§ Exercise brief
Would you print the material exactly, starting at its first line and ending at the line holding "ATOM 2 C CA"?
Available records: Begin
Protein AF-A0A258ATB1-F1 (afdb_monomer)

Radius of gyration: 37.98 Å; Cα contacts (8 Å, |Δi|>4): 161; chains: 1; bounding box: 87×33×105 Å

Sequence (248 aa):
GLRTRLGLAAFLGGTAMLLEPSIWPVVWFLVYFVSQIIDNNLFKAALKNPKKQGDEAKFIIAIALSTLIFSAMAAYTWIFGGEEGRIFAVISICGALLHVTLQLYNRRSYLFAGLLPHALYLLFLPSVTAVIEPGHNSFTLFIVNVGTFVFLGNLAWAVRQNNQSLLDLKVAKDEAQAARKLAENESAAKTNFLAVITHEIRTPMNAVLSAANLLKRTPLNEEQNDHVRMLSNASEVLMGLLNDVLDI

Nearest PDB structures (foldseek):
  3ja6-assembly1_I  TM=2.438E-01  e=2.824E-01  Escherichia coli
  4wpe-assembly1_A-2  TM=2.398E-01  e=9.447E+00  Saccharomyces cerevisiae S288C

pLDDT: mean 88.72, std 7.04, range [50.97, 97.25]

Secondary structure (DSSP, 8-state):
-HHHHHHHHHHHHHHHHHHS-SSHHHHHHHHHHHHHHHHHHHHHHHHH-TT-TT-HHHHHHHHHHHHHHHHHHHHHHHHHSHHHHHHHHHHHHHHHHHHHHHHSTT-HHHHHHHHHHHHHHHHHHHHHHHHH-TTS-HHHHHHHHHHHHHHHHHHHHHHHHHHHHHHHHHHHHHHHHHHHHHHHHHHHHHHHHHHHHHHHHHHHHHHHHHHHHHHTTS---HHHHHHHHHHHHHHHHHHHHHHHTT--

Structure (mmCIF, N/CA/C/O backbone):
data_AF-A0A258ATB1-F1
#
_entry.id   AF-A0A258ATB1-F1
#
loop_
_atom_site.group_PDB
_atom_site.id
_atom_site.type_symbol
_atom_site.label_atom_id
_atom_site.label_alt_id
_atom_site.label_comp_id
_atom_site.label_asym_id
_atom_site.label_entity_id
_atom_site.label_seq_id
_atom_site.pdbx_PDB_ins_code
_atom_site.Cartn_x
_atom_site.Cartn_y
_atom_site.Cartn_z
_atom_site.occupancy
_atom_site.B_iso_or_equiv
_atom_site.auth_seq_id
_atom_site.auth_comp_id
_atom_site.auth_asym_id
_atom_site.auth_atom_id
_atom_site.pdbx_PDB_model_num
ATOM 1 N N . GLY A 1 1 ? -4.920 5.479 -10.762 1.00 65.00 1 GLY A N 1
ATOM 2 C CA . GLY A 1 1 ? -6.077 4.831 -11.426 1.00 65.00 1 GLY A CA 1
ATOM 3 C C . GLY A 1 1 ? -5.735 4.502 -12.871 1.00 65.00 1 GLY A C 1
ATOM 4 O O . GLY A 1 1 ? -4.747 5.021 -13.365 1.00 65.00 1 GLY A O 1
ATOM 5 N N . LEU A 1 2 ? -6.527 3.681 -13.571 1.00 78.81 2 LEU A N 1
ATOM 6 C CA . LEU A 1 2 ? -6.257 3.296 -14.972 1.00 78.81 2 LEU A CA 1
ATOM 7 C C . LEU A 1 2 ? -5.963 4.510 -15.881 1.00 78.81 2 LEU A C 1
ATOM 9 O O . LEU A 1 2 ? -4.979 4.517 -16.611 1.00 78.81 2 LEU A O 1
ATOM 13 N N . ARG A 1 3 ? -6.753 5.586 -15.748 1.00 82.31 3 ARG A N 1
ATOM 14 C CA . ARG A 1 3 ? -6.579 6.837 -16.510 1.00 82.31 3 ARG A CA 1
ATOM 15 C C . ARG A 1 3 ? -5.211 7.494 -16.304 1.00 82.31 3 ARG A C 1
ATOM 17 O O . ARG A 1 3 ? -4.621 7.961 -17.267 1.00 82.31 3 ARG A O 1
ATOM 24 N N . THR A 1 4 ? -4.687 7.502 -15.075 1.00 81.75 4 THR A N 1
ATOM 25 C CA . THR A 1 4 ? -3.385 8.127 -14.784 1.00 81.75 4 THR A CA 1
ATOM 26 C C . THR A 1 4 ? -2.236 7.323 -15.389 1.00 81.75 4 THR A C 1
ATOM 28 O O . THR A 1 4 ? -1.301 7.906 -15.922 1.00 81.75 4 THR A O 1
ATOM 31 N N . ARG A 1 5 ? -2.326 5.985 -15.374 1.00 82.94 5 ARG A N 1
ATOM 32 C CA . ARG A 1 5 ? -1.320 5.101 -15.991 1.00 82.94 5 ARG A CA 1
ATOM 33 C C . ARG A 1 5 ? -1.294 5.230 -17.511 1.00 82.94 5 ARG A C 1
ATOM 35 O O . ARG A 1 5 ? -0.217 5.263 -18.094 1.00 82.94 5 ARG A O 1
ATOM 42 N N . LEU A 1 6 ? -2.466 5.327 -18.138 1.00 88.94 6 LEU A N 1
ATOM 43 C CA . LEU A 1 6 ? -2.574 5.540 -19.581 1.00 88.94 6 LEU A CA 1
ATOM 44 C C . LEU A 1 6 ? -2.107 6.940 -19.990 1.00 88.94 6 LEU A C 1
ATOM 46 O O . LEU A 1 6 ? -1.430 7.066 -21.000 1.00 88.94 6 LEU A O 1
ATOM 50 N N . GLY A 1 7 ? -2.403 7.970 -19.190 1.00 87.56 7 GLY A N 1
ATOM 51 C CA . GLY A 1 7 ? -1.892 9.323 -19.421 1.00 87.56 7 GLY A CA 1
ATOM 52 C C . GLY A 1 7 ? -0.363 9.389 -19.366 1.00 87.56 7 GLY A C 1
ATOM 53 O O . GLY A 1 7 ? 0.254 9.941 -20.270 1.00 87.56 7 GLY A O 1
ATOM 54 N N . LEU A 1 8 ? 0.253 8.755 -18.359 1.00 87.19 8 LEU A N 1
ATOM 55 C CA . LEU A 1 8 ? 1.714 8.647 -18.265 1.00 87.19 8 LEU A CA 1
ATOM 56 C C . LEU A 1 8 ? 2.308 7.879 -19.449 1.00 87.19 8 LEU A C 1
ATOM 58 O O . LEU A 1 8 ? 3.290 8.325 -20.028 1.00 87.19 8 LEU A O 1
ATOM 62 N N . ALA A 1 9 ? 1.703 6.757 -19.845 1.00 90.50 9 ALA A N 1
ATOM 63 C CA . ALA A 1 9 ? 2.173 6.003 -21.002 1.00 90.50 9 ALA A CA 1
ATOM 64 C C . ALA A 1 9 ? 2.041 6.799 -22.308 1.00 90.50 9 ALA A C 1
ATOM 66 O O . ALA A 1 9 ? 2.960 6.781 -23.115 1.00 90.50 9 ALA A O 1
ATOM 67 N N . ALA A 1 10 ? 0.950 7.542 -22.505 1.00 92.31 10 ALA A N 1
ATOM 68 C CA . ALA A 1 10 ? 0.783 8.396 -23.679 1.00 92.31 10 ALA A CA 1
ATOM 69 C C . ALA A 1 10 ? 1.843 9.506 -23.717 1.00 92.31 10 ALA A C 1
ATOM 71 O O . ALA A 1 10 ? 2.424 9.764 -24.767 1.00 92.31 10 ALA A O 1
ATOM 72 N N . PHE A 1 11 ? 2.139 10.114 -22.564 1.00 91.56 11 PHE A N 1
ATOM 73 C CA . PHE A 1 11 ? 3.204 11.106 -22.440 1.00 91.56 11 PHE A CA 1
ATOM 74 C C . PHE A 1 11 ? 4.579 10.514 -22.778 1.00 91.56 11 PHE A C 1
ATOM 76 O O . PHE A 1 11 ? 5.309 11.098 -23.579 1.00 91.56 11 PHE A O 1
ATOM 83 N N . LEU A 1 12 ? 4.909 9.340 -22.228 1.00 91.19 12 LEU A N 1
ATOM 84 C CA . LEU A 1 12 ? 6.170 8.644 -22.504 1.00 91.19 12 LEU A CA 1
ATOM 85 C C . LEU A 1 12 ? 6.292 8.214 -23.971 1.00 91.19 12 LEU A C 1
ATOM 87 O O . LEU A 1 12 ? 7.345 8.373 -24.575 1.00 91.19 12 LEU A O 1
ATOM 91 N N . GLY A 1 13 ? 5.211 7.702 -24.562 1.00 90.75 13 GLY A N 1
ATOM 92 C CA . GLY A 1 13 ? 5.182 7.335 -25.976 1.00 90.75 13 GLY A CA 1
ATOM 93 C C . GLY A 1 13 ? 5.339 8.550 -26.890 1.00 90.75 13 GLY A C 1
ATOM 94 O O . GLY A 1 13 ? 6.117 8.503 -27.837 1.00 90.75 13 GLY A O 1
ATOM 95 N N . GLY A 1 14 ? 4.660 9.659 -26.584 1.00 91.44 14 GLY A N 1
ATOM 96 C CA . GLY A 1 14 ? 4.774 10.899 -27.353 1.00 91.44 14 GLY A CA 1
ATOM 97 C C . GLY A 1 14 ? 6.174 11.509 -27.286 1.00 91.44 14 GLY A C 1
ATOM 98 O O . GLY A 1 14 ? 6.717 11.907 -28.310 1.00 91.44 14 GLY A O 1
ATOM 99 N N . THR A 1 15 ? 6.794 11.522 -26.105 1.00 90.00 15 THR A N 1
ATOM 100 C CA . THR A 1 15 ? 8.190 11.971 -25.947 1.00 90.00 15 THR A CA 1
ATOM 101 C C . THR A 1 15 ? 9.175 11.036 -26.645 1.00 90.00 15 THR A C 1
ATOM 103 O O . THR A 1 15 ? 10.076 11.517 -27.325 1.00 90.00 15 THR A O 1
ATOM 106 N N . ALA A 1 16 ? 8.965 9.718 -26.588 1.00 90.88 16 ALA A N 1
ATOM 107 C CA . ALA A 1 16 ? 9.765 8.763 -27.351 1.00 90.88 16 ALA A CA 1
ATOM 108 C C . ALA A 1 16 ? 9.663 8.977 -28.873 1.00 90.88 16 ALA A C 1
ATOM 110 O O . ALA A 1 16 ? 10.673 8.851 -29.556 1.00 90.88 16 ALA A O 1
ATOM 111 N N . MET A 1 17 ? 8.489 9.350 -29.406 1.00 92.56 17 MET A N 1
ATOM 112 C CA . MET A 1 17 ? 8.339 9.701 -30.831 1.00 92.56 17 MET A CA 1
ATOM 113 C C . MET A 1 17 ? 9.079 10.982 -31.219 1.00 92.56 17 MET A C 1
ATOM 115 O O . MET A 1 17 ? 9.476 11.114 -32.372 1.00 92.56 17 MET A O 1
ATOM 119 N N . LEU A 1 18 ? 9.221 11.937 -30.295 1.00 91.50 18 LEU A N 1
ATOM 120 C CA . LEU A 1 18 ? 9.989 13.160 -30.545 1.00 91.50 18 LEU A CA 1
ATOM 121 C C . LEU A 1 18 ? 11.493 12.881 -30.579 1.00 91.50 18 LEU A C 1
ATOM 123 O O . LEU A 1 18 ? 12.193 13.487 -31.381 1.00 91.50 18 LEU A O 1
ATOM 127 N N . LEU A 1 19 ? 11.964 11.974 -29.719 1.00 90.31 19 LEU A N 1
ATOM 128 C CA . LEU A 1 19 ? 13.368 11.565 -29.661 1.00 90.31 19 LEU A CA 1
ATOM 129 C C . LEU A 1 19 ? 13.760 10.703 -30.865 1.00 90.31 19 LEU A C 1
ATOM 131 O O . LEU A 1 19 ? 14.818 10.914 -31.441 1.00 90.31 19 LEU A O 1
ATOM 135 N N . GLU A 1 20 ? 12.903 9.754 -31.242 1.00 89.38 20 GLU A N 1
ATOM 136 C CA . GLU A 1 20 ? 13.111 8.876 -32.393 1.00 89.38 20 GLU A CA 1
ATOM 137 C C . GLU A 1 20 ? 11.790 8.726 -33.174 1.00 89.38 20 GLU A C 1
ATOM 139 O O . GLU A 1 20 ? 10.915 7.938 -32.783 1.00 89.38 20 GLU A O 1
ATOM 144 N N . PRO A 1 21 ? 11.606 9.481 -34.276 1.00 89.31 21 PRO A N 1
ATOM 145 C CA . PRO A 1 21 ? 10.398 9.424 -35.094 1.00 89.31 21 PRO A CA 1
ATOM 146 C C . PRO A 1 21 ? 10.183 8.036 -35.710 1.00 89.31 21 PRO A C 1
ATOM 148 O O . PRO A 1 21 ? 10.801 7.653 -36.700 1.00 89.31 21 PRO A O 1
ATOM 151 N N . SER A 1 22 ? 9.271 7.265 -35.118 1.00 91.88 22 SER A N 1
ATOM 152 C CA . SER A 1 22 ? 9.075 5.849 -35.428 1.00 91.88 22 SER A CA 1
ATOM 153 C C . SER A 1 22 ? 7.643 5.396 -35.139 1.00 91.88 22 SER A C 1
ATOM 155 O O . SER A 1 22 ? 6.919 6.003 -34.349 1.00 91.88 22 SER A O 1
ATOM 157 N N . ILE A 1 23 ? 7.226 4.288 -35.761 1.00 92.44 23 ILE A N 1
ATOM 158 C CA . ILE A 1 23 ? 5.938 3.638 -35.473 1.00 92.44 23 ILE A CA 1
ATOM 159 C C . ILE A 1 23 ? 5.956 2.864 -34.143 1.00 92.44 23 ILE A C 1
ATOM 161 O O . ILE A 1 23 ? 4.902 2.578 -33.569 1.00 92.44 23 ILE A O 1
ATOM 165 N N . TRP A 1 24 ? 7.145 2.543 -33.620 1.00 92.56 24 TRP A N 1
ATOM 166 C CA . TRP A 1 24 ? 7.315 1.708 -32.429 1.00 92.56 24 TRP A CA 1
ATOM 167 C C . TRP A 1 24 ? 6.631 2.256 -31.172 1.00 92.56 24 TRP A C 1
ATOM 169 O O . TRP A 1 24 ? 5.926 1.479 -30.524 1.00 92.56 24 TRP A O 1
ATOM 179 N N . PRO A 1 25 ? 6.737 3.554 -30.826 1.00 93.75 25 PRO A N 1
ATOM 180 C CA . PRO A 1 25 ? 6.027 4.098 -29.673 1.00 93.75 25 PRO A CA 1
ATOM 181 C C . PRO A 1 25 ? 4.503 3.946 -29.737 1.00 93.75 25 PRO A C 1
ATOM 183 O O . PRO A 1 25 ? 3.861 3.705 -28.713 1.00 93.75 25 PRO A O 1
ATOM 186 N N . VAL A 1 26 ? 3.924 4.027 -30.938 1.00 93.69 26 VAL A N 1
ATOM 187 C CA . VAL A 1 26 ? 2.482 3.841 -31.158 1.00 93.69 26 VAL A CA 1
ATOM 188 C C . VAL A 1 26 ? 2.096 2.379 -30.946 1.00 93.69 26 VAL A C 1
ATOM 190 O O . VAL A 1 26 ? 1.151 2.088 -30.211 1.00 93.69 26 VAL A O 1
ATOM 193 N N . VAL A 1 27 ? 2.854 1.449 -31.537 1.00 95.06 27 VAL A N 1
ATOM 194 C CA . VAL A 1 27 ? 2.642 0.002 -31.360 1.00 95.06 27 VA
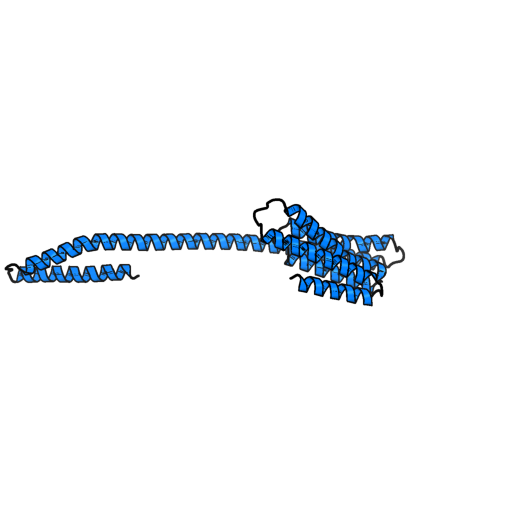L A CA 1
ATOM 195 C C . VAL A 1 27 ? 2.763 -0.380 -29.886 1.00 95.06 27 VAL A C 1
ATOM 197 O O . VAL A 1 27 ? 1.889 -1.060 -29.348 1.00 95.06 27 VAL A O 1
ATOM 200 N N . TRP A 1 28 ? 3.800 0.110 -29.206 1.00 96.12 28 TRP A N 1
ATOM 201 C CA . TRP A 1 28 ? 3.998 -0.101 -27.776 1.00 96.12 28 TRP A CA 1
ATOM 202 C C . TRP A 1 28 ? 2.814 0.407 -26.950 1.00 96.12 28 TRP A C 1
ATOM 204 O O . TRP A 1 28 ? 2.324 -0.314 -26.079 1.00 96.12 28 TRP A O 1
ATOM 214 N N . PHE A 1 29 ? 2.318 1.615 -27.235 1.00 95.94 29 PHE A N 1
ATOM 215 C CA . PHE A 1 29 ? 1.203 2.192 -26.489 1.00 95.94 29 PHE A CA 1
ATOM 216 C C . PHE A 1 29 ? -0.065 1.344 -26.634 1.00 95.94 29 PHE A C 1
Available records: End
§ Result of this task
Protein AF-A0A258ATB1-F1 (afdb_monomer)

Radius of gyration: 37.98 Å; Cα contacts (8 Å, |Δi|>4): 161; chains: 1; bounding box: 87×33×105 Å

Sequence (248 aa):
GLRTRLGLAAFLGGTAMLLEPSIWPVVWFLVYFVSQIIDNNLFKAALKNPKKQGDEAKFIIAIALSTLIFSAMAAYTWIFGGEEGRIFAVISICGALLHVTLQLYNRRSYLFAGLLPHALYLLFLPSVTAVIEPGHNSFTLFIVNVGTFVFLGNLAWAVRQNNQSLLDLKVAKDEAQAARKLAENESAAKTNFLAVITHEIRTPMNAVLSAANLLKRTPLNEEQNDHVRMLSNASEVLMGLLNDVLDI

Nearest PDB structures (foldseek):
  3ja6-assembly1_I  TM=2.438E-01  e=2.824E-01  Escherichia coli
  4wpe-assembly1_A-2  TM=2.398E-01  e=9.447E+00  Saccharomyces cerevisiae S288C

pLDDT: mean 88.72, std 7.04, range [50.97, 97.25]

Secondary structure (DSSP, 8-state):
-HHHHHHHHHHHHHHHHHHS-SSHHHHHHHHHHHHHHHHHHHHHHHHH-TT-TT-HHHHHHHHHHHHHHHHHHHHHHHHHSHHHHHHHHHHHHHHHHHHHHHHSTT-HHHHHHHHHHHHHHHHHHHHHHHHH-TTS-HHHHHHHHHHHHHHHHHHHHHHHHHHHHHHHHHHHHHHHHHHHHHHHHHHHHHHHHHHHHHHHHHHHHHHHHHHHHHHTTS---HHHHHHHHHHHHHHHHHHHHHHHTT--

Structure (mmCIF, N/CA/C/O backbone):
data_AF-A0A258ATB1-F1
#
_entry.id   AF-A0A258ATB1-F1
#
loop_
_atom_site.group_PDB
_atom_site.id
_atom_site.type_symbol
_atom_site.label_atom_id
_atom_site.label_alt_id
_atom_site.label_comp_id
_atom_site.label_asym_id
_atom_site.label_entity_id
_atom_site.label_seq_id
_atom_site.pdbx_PDB_ins_code
_atom_site.Cartn_x
_atom_site.Cartn_y
_atom_site.Cartn_z
_atom_site.occupancy
_atom_site.B_iso_or_equiv
_atom_site.auth_seq_id
_atom_site.auth_comp_id
_atom_site.auth_asym_id
_atom_site.auth_atom_id
_atom_site.pdbx_PDB_model_num
ATOM 1 N N . GLY A 1 1 ? -4.920 5.479 -10.762 1.00 65.00 1 GLY A N 1
ATOM 2 C CA . GLY A 1 1 ? -6.077 4.831 -11.426 1.00 65.00 1 GLY A CA 1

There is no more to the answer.